It’s good to see the nation’s parasite industries feasting at the trough of the Queensland Government’s planned $30 billion of asset privatisations:
If it was not for Campbell Newman’s Queensland government, our investment banks, law firms and accountants wouldn’t know what to do with themselves.
Bankers, lawyers and accountants are in Brisbane this week, doing their best to secure a role in the state’s mooted $30 billion asset sell-off.
It is fair to say there have never been so many advisers crawling through Queensland Treasury’s Brisbane office, or groups of pinstripes huddling around the airport’s taxi rank…
The electricity networks mandate is expected to be the most fiercely competed among the banks, given its size and the attractiveness of the assets to potential buyers in the current market.
Because the benefits for Queensland taxpayers from flogging-off the state’s ports, power generators, electricity distribution networks and water pipelines are questionable, given they represent essential infrastructure.

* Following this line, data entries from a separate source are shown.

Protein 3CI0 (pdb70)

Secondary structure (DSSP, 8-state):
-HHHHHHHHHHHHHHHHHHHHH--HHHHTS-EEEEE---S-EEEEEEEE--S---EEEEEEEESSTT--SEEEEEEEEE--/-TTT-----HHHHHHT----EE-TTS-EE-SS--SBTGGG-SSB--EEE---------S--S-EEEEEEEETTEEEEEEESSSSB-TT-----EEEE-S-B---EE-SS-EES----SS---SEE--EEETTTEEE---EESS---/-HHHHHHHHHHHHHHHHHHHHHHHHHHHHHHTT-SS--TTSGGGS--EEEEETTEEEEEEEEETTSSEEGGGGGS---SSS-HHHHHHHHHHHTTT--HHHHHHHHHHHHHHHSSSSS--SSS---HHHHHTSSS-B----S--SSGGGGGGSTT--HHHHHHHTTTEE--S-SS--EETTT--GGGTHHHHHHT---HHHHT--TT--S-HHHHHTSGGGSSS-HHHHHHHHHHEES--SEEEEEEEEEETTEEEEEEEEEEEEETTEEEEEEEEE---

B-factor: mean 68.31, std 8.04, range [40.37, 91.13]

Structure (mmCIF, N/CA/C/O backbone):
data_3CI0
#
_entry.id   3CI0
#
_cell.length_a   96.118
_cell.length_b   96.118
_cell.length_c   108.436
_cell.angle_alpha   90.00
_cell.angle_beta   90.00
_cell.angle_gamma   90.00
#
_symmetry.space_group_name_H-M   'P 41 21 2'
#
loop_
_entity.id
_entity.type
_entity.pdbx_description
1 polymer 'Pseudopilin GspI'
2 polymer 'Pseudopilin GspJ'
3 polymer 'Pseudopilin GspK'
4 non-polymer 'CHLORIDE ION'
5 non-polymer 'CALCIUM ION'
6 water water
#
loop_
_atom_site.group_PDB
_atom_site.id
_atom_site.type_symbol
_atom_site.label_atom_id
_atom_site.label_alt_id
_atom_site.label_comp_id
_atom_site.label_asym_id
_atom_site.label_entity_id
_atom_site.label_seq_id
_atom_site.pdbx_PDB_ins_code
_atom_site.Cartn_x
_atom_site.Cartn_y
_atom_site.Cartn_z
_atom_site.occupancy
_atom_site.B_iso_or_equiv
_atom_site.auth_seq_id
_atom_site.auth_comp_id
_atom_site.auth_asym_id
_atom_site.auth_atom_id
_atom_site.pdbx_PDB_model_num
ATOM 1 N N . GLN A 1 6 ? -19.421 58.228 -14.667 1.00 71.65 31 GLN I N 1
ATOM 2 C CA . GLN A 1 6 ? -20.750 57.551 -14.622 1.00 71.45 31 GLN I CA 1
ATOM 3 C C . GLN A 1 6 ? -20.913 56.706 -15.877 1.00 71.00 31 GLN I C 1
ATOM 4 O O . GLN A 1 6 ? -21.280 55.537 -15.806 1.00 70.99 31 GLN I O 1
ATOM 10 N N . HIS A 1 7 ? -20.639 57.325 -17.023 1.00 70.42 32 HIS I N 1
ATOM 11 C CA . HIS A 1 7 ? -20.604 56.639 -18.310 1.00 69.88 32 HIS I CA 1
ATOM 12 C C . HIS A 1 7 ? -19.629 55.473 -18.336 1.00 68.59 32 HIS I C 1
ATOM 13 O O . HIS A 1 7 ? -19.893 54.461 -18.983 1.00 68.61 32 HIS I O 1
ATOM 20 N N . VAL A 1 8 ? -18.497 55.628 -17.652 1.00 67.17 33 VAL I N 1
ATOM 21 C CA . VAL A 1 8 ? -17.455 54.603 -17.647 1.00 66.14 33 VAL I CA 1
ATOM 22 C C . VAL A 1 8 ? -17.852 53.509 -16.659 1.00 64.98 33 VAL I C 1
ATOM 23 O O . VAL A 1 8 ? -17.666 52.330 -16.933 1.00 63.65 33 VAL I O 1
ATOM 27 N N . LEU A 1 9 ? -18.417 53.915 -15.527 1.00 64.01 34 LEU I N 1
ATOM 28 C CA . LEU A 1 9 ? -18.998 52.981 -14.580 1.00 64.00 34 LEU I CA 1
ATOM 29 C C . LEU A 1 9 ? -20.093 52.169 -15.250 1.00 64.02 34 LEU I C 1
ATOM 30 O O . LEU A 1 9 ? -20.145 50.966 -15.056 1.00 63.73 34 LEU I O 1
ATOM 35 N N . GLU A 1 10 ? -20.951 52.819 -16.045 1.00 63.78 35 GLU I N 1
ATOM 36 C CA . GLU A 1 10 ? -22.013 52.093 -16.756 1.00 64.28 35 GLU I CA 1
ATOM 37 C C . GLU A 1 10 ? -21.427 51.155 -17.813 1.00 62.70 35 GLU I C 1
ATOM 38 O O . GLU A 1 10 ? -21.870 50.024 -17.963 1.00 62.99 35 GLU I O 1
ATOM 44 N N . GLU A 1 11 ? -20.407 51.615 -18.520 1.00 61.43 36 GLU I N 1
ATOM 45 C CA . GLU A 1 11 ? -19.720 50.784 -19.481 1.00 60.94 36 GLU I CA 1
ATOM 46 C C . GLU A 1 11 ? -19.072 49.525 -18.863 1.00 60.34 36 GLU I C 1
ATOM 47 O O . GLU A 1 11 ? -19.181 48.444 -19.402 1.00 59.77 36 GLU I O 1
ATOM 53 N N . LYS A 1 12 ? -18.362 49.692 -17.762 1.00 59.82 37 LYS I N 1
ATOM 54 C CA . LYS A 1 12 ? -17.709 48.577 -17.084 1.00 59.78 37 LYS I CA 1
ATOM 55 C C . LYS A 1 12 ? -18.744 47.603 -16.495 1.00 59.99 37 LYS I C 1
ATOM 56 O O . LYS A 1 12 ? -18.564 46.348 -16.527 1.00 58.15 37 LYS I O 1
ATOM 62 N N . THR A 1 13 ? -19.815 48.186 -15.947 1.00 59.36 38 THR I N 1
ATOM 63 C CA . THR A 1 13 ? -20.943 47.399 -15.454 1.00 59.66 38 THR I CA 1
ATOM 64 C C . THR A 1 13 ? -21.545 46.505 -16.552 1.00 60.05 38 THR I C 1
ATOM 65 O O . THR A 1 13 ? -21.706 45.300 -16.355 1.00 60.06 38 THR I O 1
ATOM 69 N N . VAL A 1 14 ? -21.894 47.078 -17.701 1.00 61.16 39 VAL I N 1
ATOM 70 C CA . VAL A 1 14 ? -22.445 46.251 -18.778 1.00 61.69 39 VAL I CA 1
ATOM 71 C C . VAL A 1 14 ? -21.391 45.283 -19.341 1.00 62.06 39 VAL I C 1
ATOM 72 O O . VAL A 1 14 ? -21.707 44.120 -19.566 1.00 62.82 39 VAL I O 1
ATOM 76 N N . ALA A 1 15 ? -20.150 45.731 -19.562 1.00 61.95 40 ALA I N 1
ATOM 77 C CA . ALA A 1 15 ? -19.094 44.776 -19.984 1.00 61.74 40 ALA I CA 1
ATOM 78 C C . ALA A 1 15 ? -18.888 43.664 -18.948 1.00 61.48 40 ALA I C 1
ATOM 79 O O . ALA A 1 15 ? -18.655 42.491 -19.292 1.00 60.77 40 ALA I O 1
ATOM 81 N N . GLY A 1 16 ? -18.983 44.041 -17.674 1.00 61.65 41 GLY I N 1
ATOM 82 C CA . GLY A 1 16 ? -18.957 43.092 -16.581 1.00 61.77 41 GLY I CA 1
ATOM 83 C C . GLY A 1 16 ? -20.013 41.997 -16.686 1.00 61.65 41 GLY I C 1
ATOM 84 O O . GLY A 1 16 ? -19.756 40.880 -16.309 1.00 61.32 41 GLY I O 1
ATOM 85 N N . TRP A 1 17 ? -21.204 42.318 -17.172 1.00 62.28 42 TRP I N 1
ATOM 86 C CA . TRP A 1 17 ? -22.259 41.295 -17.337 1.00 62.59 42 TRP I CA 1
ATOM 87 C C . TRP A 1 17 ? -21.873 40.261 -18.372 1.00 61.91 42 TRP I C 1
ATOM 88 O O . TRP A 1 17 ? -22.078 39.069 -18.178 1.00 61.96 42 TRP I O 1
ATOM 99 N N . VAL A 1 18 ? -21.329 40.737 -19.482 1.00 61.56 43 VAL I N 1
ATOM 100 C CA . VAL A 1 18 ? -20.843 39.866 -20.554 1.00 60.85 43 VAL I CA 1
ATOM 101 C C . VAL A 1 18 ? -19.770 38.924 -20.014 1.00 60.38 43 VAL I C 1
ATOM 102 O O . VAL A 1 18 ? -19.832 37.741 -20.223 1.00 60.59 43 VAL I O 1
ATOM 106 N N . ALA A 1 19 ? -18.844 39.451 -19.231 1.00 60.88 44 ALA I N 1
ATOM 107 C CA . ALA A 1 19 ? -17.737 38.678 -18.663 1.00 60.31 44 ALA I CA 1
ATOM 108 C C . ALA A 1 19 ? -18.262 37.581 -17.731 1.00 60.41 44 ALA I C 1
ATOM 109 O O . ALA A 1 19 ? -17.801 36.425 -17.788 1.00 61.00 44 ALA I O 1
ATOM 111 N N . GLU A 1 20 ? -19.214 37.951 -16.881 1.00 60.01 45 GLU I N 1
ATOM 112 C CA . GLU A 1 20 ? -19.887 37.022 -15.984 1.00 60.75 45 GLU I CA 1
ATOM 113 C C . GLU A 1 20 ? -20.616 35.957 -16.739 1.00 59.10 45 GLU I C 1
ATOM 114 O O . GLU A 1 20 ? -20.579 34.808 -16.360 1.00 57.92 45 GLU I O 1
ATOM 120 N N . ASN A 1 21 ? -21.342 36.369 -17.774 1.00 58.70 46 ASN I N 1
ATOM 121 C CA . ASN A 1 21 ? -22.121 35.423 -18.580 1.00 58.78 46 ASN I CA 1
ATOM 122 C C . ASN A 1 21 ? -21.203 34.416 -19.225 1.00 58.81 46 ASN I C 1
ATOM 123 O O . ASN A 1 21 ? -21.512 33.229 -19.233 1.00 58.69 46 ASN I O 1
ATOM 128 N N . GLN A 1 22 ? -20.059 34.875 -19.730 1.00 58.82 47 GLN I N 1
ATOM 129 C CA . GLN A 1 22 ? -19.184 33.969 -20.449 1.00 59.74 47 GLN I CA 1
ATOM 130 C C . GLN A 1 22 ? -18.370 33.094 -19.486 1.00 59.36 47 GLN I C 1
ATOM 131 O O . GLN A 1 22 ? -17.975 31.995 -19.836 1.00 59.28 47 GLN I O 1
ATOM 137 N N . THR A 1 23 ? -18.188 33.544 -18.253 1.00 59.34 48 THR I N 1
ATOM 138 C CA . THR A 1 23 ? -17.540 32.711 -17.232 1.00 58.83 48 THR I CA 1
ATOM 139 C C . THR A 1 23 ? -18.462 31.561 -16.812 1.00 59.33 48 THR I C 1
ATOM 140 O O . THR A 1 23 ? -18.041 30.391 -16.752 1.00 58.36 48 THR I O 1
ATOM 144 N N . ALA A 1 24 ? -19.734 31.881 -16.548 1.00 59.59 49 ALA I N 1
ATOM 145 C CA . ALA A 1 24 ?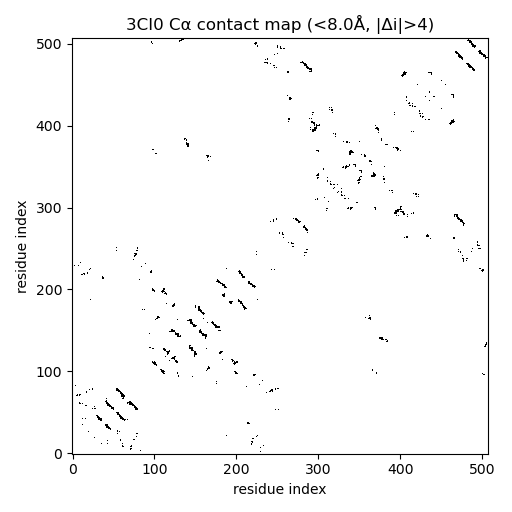 -20.735 30.845 -16.267 1.00 59.01 49 ALA I CA 1
ATOM 146 C C . ALA A 1 24 ? -20.713 29.781 -17.368 1.00 59.17 49 ALA I C 1
ATOM 147 O O . ALA A 1 24 ? -20.667 28.604 -17.072 1.00 57.89 49 ALA I O 1
ATOM 149 N N . LEU A 1 25 ? -20.765 30.200 -18.637 1.00 60.12 50 LEU I N 1
ATOM 150 C CA . LEU A 1 25 ? -20.798 29.231 -19.759 1.00 61.17 50 LEU I CA 1
ATOM 151 C C . LEU A 1 25 ? -19.541 28.322 -19.831 1.00 61.50 50 LEU I C 1
ATOM 152 O O . LEU A 1 25 ? -19.612 27.146 -20.210 1.00 61.63 50 LEU I O 1
ATOM 157 N N . LEU A 1 26 ? -18.402 28.841 -19.409 1.00 62.28 51 LEU I N 1
ATOM 158 C CA . LEU A 1 26 ? -17.212 28.014 -19.318 1.00 63.03 51 LEU I CA 1
ATOM 159 C C . LEU A 1 26 ? -17.389 26.855 -18.345 1.00 63.37 51 LEU I C 1
ATOM 160 O O . LEU A 1 26 ? -16.844 25.777 -18.566 1.00 62.59 51 LEU I O 1
ATOM 165 N N . TYR A 1 27 ? -18.140 27.064 -17.272 1.00 64.16 52 TYR I N 1
ATOM 166 C CA . TYR A 1 27 ? -18.407 25.970 -16.324 1.00 65.10 52 TYR I CA 1
ATOM 167 C C . TYR A 1 27 ? -19.395 24.924 -16.838 1.00 66.26 52 TYR I C 1
ATOM 168 O O . TYR A 1 27 ? -19.498 23.851 -16.276 1.00 65.98 52 TYR I O 1
ATOM 177 N N . LEU A 1 28 ? -20.108 25.238 -17.911 1.00 68.25 53 LEU I N 1
ATOM 178 C CA . LEU A 1 28 ? -20.998 24.277 -18.556 1.00 69.77 53 LEU I CA 1
ATOM 179 C C . LEU A 1 28 ? -20.288 23.479 -19.677 1.00 71.72 53 LEU I C 1
ATOM 180 O O . LEU A 1 28 ? -20.793 22.451 -20.120 1.00 71.10 53 LEU I O 1
ATOM 193 N N . THR A 1 30 ? -16.900 21.397 -21.534 1.00 75.86 55 THR I N 1
ATOM 194 C CA . THR A 1 30 ? -15.985 20.329 -21.160 1.00 75.27 55 THR I CA 1
ATOM 195 C C . THR A 1 30 ? -14.579 20.875 -20.967 1.00 75.08 55 THR I C 1
ATOM 196 O O . THR A 1 30 ? -14.294 22.020 -21.315 1.00 74.87 55 THR I O 1
ATOM 200 N N . ARG A 1 31 ? -13.702 20.027 -20.438 1.00 74.93 56 ARG I N 1
ATOM 201 C CA . ARG A 1 31 ? -12.296 20.374 -20.192 1.00 74.97 56 ARG I CA 1
ATOM 202 C C . ARG A 1 31 ? -11.548 20.735 -21.500 1.00 74.49 56 ARG I C 1
ATOM 203 O O . ARG A 1 31 ? -10.826 21.737 -21.574 1.00 74.29 56 ARG I O 1
ATOM 211 N N . GLY A 1 32 ? -11.756 19.930 -22.534 1.00 73.87 57 GLY I N 1
ATOM 212 C CA . GLY A 1 32 ? -11.132 20.163 -23.827 1.00 73.52 57 GLY I CA 1
ATOM 213 C C . GLY A 1 32 ? -11.548 21.455 -24.505 1.00 73.15 57 GLY I C 1
ATOM 214 O O . GLY A 1 32 ? -10.750 22.070 -25.212 1.00 72.76 57 GLY I O 1
ATOM 215 N N . GLN A 1 33 ? -12.799 21.865 -24.297 1.00 72.83 58 GLN I N 1
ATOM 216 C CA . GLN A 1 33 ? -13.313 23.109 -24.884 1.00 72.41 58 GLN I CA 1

As argued previously, it is the degree of market competition that usually determines whether an asset sale is positive for the public. And essential infrastructure like ports, water and electricity generation are by definition natural monopolies, and their transfer to private ownership confers significant pricing power to the new owners, which they generally pass on to end users.
As noted earlier this year by Monash economics professor, Stephen King:
…privatisation without competition is like a hidden tax. The government gets more today because we will all be paying more tomorrow…

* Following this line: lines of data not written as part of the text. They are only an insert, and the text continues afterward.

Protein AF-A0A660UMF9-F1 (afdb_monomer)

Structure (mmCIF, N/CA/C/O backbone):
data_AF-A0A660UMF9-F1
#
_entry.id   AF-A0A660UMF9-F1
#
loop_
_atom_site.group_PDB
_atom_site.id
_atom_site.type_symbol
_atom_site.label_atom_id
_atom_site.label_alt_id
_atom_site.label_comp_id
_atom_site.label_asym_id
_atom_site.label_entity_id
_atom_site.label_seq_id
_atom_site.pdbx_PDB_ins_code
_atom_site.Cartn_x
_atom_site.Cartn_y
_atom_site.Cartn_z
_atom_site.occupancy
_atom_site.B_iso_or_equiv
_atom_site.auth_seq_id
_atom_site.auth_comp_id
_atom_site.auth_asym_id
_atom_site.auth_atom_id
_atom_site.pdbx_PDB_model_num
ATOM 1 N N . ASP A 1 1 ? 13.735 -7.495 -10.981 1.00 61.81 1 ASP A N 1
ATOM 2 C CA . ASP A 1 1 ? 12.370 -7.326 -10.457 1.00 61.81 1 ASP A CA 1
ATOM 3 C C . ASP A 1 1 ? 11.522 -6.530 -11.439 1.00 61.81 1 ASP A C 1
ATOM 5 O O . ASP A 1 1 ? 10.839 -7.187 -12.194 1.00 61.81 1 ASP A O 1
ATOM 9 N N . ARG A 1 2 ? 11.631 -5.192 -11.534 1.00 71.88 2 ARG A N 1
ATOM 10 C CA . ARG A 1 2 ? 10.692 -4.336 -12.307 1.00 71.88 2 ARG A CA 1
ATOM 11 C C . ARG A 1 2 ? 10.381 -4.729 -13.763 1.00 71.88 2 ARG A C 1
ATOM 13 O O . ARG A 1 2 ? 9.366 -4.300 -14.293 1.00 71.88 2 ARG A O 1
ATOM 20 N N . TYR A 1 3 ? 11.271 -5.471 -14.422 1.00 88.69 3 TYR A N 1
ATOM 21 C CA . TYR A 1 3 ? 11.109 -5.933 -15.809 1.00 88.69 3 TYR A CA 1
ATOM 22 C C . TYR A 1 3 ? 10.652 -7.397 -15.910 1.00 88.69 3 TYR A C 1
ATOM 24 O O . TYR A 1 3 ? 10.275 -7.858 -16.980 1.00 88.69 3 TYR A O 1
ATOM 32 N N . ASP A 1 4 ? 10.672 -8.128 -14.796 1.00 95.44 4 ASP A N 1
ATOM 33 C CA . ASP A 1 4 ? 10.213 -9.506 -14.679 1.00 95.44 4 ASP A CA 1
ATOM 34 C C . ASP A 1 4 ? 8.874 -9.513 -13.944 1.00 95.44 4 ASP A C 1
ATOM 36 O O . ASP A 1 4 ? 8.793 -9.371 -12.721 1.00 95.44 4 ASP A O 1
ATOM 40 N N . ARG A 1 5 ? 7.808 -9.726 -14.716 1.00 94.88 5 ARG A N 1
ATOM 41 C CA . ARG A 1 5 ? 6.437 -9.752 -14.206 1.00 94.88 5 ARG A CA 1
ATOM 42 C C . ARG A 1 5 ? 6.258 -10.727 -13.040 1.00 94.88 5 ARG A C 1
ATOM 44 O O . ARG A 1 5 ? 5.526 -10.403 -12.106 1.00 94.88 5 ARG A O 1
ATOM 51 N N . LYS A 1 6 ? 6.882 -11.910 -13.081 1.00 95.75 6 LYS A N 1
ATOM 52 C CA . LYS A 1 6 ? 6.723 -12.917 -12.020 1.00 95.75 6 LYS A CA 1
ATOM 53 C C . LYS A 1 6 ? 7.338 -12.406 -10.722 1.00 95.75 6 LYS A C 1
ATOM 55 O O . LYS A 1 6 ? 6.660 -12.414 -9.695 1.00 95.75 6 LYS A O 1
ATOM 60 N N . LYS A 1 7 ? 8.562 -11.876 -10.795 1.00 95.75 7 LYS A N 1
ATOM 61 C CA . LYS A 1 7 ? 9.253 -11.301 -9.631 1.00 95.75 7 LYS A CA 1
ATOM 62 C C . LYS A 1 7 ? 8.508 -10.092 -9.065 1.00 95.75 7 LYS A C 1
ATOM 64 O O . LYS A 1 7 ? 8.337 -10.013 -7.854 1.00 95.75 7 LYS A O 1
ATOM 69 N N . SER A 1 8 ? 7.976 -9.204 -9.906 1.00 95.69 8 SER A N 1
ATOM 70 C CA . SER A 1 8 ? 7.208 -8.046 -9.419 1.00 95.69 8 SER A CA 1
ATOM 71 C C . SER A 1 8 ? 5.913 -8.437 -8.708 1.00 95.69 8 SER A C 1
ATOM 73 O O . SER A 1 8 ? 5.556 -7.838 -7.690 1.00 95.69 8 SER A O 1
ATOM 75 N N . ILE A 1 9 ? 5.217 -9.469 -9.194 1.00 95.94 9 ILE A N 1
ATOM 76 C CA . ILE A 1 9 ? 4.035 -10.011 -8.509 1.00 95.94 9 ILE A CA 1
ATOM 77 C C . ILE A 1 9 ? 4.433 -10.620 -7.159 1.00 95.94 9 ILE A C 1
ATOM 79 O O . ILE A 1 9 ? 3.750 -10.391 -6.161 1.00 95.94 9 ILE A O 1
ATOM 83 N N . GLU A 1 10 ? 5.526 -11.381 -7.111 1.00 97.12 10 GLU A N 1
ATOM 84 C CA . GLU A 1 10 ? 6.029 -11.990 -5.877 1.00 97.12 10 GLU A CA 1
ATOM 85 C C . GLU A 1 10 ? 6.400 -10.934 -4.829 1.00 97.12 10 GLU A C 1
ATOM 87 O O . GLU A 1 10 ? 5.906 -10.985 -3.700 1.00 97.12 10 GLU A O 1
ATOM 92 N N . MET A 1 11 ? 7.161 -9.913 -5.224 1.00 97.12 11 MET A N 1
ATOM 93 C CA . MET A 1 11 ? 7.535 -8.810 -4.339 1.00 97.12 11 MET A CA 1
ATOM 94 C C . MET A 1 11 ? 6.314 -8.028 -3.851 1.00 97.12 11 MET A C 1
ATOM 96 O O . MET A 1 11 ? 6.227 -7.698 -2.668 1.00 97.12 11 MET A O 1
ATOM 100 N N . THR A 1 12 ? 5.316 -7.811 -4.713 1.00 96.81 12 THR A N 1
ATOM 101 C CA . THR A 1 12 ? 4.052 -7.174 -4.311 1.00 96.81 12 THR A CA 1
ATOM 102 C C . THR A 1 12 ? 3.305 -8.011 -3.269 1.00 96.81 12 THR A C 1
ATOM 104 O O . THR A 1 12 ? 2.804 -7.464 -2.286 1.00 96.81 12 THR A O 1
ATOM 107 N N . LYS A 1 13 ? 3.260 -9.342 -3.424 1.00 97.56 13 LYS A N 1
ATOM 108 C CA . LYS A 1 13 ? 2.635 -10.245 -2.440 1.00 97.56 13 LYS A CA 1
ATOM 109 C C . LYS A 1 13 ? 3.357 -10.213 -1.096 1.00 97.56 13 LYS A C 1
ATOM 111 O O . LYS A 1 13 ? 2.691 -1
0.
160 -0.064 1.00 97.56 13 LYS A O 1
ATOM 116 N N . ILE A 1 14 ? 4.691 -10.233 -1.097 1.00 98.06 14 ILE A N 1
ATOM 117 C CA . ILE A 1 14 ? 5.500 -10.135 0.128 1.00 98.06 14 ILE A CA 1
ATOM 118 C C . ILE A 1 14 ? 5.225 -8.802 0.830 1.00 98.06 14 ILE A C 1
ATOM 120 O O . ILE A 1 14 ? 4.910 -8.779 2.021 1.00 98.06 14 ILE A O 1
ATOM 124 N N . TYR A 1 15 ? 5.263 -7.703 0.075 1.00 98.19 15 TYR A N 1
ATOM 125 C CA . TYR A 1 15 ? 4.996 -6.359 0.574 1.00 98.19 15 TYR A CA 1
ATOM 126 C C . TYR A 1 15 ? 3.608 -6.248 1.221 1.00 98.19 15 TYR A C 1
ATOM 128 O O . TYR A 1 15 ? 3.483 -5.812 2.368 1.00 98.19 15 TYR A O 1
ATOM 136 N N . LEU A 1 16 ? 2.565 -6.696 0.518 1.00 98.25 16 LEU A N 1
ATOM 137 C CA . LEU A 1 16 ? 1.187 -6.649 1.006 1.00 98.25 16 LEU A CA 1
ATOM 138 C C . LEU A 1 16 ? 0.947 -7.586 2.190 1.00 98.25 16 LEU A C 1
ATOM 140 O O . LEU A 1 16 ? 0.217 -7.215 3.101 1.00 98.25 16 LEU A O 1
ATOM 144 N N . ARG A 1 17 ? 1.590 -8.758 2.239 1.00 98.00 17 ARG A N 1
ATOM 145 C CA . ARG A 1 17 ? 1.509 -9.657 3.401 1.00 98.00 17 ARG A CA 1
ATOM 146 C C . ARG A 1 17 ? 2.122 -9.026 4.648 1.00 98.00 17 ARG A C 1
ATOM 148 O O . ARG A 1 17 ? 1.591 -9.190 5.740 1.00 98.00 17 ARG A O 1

Privatisation without competition risks turning a public monopoly into a private monopoly. The owners may change but the public will get ripped off just the same.
This is why ACCC head, Rod Sims, has spoken out against the Abbott Government’s privatisation agenda, warning that the forecast $57 billion of federal and state-owned assets expected to be sold over the next few years could substantially lessen competition and push-up prices, particularly in the areas of electricity distribution, ports, and other essential infrastructure.
It is also why the Abbott Government’s “asset recycling” incentive payments to the states, which will effectively reward states for selling-off assets are so dangerous, since they presume that private ownership is superior in all cases rather than basing payments on objective economic criteria, and on a case-by-case basis.
Indeed, the Productivity Commission’s report on the provision of public infrastructure, released last month, raised similar concerns, noting that asset recycling “could act to encourage privatisation in circumstances that are not fully justified and encourage the selection of new projects that do not have demonstrable net benefits”.
Asset sales can be in taxpayers best interests, but generally only when the government enterprise is subject to significant market competition, thereby reducing the new owner’s ability to price gouge. This is less likely to be the case where essential infrastructure is involved, as with Queensland’s $30 billion privatisation program.